Work task: In the records below, find the line with "ATOM 3 C C . MET" and the line with "ATOM 18 C CA"; return exactly those lines and every line between them.

Provided data:
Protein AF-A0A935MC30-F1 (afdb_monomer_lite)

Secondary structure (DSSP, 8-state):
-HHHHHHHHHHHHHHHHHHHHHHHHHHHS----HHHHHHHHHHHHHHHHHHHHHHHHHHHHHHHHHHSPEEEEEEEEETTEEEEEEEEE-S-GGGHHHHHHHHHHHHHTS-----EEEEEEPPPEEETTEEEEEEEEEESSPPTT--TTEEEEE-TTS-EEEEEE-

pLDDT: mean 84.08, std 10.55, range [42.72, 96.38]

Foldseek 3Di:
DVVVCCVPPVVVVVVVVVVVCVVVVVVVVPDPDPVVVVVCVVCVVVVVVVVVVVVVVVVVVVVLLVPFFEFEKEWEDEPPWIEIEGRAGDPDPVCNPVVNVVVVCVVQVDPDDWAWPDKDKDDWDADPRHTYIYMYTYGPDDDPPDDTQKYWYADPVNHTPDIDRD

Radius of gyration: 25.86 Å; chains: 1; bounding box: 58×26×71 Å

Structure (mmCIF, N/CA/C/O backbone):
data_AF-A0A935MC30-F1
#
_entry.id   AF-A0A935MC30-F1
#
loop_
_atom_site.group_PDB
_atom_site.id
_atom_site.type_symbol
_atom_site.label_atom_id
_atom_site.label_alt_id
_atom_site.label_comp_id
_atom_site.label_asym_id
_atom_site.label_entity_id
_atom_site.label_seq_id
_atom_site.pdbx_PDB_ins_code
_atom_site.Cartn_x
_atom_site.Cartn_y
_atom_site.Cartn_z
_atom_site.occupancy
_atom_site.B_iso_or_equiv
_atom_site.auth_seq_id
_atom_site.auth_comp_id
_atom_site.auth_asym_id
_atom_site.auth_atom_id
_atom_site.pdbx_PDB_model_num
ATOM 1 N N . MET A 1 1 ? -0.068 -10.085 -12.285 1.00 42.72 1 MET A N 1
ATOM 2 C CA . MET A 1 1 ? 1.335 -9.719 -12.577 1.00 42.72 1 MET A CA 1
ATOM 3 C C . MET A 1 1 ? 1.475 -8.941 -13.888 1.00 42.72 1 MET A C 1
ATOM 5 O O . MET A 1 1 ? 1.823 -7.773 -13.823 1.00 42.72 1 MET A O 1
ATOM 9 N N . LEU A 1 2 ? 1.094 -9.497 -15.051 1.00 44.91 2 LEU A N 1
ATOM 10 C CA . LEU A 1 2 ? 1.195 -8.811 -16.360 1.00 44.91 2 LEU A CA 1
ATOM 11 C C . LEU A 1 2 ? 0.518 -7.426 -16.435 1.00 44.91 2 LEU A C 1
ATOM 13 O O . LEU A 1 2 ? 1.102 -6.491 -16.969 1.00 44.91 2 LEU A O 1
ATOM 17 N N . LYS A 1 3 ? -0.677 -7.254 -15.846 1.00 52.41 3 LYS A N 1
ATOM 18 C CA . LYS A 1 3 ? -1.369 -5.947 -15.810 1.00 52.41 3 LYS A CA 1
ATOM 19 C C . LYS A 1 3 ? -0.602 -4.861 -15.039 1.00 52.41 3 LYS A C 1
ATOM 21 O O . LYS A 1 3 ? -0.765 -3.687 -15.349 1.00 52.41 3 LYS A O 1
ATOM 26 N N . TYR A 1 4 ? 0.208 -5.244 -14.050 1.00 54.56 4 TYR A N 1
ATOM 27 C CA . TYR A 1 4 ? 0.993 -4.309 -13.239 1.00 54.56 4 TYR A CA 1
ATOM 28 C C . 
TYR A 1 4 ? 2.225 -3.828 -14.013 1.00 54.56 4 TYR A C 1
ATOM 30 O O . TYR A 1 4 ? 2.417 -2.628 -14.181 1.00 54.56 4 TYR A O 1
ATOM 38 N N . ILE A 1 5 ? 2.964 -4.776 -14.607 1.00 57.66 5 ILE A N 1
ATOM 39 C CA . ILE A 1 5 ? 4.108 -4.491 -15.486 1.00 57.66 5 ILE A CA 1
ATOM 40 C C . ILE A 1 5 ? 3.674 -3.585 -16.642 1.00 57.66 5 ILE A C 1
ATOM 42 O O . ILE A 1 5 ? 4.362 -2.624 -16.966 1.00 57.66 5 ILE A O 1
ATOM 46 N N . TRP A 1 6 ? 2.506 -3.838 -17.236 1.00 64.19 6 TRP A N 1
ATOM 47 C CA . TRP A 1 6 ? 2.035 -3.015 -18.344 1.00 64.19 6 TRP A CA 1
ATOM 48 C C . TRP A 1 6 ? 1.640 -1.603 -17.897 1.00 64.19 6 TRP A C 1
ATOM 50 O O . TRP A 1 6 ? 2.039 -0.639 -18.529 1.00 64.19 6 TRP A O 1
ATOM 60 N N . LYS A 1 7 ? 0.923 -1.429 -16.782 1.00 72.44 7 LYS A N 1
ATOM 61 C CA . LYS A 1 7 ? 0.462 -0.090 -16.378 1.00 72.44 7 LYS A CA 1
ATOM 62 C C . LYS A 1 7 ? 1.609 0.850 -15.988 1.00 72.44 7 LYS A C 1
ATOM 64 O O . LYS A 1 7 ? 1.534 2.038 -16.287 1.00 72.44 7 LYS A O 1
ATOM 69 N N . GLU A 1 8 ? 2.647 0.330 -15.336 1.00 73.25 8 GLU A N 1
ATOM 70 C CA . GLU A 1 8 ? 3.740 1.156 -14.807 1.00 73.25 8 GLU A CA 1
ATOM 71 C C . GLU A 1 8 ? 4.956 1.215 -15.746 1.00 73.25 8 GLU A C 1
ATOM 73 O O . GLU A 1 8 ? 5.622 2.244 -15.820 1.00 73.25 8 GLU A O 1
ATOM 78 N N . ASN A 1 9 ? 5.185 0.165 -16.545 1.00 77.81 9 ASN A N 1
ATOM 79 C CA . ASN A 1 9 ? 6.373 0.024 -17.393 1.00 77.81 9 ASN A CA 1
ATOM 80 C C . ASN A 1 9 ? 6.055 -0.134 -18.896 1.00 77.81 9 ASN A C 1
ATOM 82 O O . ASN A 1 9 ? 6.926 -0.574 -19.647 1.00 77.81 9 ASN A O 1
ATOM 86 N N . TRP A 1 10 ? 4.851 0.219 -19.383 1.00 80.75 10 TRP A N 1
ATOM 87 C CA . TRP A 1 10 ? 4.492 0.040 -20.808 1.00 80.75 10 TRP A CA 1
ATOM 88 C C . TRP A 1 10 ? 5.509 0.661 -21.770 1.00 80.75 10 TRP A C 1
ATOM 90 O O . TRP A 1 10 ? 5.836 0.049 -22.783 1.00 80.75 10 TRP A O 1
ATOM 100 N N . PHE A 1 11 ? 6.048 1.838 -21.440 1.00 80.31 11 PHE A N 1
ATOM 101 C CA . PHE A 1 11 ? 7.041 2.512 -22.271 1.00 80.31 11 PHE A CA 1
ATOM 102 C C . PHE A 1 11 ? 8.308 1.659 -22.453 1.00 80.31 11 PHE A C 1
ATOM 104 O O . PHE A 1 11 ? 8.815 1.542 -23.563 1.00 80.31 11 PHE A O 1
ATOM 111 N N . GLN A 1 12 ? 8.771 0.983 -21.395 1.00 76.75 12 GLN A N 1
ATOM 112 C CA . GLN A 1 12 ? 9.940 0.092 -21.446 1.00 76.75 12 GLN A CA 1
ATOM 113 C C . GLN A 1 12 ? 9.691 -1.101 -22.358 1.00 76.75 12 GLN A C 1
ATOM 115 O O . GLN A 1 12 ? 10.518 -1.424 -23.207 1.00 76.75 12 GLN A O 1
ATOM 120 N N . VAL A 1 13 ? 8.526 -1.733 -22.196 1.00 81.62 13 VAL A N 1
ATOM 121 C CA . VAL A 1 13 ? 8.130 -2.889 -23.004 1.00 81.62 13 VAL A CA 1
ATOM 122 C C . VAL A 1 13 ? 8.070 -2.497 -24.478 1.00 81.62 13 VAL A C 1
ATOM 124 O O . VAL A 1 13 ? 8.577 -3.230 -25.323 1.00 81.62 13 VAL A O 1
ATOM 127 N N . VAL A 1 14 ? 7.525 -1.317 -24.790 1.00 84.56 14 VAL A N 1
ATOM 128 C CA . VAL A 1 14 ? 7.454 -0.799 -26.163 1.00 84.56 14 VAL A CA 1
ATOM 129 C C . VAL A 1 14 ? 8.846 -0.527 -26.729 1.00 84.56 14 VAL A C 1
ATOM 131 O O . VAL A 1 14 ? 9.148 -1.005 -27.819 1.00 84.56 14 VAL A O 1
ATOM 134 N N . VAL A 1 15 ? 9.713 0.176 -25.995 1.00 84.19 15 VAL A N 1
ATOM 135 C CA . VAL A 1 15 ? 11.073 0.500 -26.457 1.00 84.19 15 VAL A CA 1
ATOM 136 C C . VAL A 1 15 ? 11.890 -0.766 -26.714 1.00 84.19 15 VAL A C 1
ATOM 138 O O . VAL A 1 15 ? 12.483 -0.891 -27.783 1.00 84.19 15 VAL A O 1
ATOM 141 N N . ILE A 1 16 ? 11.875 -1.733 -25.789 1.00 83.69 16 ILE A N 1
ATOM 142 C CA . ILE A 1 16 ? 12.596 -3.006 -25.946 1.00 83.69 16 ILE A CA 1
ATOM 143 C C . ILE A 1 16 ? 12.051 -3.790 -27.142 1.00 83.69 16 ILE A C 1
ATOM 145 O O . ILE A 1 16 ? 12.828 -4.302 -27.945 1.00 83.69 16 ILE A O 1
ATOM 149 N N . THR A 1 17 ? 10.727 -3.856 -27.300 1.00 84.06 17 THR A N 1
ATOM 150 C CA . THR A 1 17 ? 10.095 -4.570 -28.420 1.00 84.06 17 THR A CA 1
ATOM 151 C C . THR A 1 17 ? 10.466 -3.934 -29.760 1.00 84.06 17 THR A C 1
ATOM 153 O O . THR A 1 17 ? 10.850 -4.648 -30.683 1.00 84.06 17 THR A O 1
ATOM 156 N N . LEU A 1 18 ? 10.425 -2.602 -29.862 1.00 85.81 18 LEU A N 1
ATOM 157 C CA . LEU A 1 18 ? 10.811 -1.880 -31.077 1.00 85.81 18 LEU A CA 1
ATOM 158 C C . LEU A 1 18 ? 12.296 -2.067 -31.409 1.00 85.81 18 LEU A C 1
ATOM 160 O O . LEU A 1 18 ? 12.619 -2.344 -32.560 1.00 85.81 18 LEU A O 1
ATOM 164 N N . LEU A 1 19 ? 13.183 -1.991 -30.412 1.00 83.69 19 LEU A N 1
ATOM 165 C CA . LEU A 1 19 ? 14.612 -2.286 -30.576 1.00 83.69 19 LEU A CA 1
* * *
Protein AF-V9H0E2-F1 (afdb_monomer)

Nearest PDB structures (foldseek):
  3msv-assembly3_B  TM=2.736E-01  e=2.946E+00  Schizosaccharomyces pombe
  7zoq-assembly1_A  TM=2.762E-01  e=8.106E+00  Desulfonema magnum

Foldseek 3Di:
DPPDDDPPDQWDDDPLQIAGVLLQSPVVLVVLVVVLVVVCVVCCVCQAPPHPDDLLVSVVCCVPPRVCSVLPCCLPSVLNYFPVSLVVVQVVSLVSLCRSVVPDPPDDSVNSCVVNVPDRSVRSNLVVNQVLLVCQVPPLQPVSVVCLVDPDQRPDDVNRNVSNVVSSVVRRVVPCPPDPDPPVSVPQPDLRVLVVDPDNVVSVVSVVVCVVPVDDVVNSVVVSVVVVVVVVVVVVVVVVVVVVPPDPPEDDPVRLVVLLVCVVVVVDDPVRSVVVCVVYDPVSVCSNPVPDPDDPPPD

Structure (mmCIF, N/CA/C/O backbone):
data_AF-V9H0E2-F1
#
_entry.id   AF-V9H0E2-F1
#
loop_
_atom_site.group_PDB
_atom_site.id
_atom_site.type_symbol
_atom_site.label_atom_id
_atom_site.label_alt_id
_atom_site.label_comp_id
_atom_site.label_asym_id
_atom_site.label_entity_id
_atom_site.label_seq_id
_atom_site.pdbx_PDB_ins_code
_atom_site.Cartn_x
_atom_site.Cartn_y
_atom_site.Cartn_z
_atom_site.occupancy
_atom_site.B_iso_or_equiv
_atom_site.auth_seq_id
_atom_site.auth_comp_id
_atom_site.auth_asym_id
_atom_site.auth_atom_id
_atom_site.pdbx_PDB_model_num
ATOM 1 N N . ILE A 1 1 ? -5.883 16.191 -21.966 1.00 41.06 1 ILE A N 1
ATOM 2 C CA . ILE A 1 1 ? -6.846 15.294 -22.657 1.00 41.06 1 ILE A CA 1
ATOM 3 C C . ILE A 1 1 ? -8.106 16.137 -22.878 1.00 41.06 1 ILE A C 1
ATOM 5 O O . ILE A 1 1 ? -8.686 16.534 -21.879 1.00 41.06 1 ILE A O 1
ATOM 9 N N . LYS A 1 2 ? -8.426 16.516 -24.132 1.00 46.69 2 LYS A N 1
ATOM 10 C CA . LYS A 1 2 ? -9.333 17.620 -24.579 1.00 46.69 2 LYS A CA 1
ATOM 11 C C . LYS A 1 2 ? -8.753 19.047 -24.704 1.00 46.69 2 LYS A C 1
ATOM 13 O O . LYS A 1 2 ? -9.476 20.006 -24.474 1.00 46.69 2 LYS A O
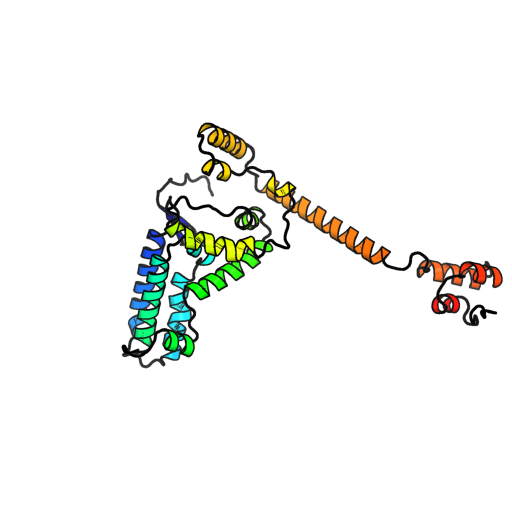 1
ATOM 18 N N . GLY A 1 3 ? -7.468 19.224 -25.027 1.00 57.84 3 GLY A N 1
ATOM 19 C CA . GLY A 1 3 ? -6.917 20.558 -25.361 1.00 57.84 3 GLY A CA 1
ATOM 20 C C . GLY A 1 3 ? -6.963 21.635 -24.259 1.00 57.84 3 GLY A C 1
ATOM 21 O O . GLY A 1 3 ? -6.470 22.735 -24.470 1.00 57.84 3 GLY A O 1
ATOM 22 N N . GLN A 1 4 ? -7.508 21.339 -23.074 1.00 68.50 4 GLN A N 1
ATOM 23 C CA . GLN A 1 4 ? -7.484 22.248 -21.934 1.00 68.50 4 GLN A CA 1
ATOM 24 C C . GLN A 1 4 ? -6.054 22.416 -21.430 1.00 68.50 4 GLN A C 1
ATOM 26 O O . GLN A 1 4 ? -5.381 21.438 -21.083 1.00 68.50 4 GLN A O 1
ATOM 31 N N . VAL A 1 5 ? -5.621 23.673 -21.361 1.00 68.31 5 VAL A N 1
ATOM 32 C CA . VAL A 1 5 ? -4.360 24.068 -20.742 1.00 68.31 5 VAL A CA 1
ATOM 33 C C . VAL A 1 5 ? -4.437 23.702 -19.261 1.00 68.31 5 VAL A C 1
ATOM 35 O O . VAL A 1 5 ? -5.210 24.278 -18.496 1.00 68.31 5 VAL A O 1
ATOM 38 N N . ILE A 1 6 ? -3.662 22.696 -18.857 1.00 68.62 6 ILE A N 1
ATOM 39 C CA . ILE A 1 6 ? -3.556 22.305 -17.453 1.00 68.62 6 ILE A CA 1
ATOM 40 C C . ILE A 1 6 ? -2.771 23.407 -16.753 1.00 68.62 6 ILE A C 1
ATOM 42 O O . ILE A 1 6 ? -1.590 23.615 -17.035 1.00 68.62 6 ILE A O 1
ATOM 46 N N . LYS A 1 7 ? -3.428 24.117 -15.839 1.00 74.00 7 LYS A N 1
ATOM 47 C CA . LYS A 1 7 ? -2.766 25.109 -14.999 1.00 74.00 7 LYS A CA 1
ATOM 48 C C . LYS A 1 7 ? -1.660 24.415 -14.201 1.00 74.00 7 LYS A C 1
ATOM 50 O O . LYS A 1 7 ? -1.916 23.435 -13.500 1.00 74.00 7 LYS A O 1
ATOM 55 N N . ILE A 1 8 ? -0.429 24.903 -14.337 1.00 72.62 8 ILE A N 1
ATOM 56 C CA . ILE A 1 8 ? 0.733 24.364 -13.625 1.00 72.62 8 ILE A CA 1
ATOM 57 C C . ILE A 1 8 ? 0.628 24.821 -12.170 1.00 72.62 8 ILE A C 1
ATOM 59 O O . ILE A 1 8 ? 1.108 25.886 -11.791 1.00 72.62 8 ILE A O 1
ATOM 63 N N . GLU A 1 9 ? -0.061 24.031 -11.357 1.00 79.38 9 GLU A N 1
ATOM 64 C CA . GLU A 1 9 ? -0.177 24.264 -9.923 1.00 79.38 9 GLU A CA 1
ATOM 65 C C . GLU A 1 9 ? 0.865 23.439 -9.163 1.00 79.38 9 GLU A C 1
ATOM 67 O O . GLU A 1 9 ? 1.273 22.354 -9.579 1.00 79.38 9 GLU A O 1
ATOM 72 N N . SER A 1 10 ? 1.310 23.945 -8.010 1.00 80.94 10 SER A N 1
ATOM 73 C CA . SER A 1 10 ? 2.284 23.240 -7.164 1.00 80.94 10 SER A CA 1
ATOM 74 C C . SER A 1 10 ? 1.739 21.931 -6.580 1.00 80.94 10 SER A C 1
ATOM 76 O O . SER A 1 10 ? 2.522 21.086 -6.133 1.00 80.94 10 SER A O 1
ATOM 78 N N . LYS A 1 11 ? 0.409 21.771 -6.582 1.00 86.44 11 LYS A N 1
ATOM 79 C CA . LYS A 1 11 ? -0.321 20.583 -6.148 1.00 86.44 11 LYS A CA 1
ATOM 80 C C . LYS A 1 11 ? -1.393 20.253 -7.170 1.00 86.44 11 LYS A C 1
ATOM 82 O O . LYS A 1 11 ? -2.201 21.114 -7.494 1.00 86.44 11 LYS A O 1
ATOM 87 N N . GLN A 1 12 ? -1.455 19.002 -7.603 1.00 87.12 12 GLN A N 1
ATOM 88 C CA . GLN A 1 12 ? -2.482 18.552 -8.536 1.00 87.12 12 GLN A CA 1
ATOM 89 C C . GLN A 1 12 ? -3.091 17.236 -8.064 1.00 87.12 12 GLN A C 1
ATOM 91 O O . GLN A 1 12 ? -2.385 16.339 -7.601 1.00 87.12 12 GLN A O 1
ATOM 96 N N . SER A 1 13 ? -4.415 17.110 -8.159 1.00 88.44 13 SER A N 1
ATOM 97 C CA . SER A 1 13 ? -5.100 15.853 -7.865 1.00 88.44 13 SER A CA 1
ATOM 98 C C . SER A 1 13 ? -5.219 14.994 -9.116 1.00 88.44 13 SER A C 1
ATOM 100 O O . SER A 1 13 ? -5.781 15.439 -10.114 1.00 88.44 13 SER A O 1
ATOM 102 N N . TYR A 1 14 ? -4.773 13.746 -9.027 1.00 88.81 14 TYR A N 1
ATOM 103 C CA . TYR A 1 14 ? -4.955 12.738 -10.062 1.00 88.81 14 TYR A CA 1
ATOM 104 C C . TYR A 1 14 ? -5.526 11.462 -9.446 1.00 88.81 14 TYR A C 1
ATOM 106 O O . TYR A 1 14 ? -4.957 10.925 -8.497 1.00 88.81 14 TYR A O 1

Result for this task:
ATOM 3 C C . MET A 1 1 ? 1.475 -8.941 -13.888 1.00 42.72 1 MET A C 1
ATOM 5 O O . MET A 1 1 ? 1.823 -7.773 -13.823 1.00 42.72 1 MET A O 1
ATOM 9 N N . LEU A 1 2 ? 1.094 -9.497 -15.051 1.00 44.91 2 LEU A N 1
ATOM 10 C CA . LEU A 1 2 ? 1.195 -8.811 -16.360 1.00 44.91 2 LEU A CA 1
ATOM 11 C C . LEU A 1 2 ? 0.518 -7.426 -16.435 1.00 44.91 2 LEU A C 1
ATOM 13 O O . LEU A 1 2 ? 1.102 -6.491 -16.969 1.00 44.91 2 LEU A O 1
ATOM 17 N N . LYS A 1 3 ? -0.677 -7.254 -15.846 1.00 52.41 3 LYS A N 1
ATOM 18 C CA . LYS A 1 3 ? -1.369 -5.947 -15.810 1.00 52.41 3 LYS A CA 1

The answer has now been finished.